Photons with wavelengths spanning the entire electromagnetic spectrum, ionized particles with MeV energies and plasma at speeds near 450 km/s impinge upon the Earth as it orbits the Sun. Driven by the Sun's internal dynamo, which generates magnetic fields that alter the solar atmosphere, the constantly changing fluxes of photons, particles and plasma define a dynamic external environment to which the Earth continually responds and adjusts. That part of the Sunís energy most crucial for life on Earth -- electromagnetic radiation in the visible and near-IR spectrum -- is the least variable. This energy heats the Earth's surface directly. Atmospheric layers extending many 100 km above the surface determine the deposition of solar photon energy at shorter wavelengths. Radiant UV energy produces the ozone layer in the stratosphere, while EUV energy heats the thermosphere to thousands of K and ionizes gases to produce the ionosphere. As it flows past, the solar wind shapes and distorts the Earth's magnetic field.
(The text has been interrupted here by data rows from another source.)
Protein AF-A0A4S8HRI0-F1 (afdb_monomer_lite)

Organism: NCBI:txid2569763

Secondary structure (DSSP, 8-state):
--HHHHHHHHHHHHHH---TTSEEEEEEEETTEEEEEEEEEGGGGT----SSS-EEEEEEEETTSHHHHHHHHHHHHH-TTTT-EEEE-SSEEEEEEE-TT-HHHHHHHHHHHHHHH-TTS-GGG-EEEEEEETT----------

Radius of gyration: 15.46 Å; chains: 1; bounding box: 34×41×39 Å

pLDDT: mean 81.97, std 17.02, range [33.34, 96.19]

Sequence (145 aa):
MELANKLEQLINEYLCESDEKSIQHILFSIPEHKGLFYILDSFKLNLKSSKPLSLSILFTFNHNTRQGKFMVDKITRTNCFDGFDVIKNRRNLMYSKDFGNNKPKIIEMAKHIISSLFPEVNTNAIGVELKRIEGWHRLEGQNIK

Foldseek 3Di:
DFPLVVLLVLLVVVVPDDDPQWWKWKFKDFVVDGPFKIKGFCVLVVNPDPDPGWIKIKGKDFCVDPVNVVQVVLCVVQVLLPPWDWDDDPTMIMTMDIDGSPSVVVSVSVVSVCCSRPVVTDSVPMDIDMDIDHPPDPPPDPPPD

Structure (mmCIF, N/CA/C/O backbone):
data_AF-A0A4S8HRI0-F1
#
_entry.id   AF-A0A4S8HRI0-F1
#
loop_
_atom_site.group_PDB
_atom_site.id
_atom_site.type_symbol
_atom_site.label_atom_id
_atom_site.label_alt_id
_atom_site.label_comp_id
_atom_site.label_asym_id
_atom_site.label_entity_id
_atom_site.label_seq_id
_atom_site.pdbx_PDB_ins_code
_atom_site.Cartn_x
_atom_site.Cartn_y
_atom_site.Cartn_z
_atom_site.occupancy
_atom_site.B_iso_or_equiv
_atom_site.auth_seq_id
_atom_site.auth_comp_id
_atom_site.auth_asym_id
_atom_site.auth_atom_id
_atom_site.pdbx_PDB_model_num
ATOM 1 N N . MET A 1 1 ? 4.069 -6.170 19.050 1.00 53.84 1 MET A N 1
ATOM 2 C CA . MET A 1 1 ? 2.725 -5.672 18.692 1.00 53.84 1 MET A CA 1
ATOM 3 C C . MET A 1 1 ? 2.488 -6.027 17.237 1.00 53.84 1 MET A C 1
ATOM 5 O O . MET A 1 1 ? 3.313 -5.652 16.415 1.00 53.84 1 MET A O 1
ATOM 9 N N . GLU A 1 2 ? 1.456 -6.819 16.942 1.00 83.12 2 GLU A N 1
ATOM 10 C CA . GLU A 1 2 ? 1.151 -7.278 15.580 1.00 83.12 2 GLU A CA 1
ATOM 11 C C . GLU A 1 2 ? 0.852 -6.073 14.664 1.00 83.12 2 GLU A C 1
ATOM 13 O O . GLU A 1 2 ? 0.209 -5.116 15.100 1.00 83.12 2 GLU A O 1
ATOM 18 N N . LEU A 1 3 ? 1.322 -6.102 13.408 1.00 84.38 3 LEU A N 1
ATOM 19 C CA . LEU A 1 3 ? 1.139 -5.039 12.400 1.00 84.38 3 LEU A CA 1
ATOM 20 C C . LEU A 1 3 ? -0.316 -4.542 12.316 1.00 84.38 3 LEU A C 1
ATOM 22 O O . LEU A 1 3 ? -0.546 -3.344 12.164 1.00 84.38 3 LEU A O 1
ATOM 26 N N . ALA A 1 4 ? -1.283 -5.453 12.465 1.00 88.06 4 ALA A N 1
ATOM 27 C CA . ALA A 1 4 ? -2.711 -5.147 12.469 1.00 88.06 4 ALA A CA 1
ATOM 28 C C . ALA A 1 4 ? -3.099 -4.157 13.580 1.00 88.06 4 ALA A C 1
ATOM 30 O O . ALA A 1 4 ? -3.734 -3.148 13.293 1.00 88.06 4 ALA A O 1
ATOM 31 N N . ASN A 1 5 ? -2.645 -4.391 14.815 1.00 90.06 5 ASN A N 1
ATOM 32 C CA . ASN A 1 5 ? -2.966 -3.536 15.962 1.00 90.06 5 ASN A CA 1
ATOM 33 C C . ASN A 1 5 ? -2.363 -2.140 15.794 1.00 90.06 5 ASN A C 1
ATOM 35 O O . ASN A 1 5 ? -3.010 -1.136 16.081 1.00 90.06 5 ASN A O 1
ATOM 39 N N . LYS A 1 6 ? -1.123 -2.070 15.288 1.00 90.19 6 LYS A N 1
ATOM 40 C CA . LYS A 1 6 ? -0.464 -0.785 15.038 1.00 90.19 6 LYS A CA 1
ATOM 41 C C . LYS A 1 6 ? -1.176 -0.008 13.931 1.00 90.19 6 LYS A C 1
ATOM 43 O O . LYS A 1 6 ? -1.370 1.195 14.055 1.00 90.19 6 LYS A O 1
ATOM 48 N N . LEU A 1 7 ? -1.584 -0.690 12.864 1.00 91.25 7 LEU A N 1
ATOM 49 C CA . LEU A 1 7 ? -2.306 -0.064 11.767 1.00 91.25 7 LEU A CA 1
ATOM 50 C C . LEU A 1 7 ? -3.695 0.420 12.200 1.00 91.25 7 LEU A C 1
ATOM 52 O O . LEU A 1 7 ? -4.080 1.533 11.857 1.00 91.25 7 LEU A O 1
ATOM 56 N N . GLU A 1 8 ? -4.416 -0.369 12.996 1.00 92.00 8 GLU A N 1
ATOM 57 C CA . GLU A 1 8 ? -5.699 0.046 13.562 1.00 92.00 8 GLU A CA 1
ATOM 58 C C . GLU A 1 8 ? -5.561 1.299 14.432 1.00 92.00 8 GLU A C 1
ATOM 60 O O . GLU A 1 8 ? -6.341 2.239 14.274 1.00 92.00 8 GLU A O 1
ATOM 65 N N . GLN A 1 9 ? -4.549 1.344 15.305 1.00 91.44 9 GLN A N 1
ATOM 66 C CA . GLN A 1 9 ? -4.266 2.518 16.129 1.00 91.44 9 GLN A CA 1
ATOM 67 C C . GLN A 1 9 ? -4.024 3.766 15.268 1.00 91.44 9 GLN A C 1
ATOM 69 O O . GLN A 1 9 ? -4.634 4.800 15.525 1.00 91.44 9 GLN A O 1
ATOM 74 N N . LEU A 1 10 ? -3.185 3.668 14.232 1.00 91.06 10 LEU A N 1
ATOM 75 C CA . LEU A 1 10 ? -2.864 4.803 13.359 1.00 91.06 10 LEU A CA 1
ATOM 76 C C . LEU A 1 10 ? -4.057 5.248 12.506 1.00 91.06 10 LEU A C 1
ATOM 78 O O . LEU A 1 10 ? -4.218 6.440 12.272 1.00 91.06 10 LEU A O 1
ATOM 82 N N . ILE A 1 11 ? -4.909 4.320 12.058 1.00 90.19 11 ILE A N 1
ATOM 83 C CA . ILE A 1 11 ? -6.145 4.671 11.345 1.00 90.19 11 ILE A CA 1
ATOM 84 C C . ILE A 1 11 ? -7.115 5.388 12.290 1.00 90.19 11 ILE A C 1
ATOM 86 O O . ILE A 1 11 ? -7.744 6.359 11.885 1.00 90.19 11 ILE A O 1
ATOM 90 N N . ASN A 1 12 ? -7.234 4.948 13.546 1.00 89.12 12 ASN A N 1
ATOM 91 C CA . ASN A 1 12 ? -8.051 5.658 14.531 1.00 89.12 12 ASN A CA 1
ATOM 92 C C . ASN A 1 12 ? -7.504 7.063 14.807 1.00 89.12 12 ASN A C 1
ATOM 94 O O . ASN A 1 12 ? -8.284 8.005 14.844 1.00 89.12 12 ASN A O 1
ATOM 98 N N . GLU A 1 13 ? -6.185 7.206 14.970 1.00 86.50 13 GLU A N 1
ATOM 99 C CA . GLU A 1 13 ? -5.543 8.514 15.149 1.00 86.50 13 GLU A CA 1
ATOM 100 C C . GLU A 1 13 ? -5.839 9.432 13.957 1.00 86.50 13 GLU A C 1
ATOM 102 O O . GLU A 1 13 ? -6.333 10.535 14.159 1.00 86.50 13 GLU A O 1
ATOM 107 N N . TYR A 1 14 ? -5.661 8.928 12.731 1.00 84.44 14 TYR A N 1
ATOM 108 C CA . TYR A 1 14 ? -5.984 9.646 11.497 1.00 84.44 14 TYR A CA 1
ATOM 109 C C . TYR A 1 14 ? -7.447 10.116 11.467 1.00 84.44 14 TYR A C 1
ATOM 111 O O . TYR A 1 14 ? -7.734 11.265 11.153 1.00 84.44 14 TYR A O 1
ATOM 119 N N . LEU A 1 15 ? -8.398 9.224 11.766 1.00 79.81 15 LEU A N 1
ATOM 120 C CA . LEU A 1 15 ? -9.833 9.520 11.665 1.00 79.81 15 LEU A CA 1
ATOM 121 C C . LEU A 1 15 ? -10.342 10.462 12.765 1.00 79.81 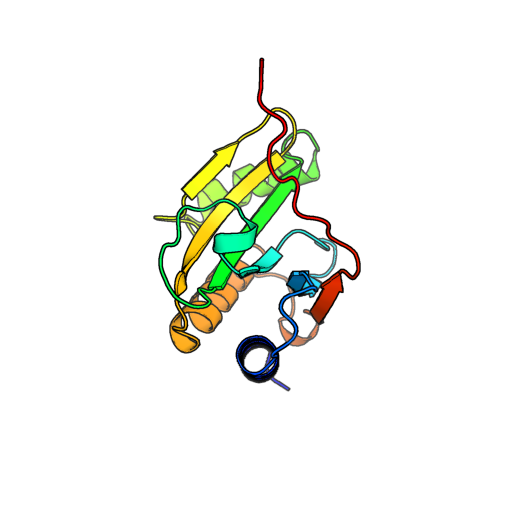15 LEU A C 1
ATOM 123 O O . LEU A 1 15 ? -11.387 11.086 12.587 1.00 79.81 15 LEU A O 1
ATOM 127 N N . CYS A 1 16 ? -9.642 10.543 13.897 1.00 77.75 16 CYS A N 1
ATOM 128 C CA . CYS A 1 16 ? -9.986 11.425 15.011 1.00 77.75 16 CYS A CA 1
ATOM 129 C C . CYS A 1 16 ? -9.352 12.819 14.896 1.00 77.75 16 CYS A C 1
ATOM 131 O O . CYS A 1 16 ? -9.673 13.690 15.707 1.00 77.75 16 CYS A O 1
ATOM 133 N N . GLU A 1 17 ? -8.440 13.040 13.947 1.00 70.12 17 GLU A N 1
ATOM 134 C CA . GLU A 1 17 ? -7.712 14.300 13.847 1.00 70.12 17 GLU A CA 1
ATOM 135 C C . GLU A 1 17 ? -8.532 15.373 13.116 1.00 70.12 17 GLU A C 1
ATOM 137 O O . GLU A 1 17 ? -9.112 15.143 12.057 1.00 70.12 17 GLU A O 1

Solar and galactic particles are constrained to enter the terrestrial system mainly at high latitudes, along field lines that extend into space. The evolution of solar activity during the 11-year cycle and episodic eruptions produce energy output changes that have a wide array of terrestrial impacts on a wide range of time scales. The Earth's response to this solar forcing is muted and slow near the surface, where solar cycle temperature changes may be of order 0.1 C, and are controversial. Terrestrial responses to solar variability grow in amplitude and occur more rapidly at increasing heights above the surface. Solar cycle temperatures changes of order 600 K occur in the upper atmosphere. Today, the impacts on the Earth of the Sun's energy output variations have implications for policy making on global change, the economics of space-based technologies, and national defense.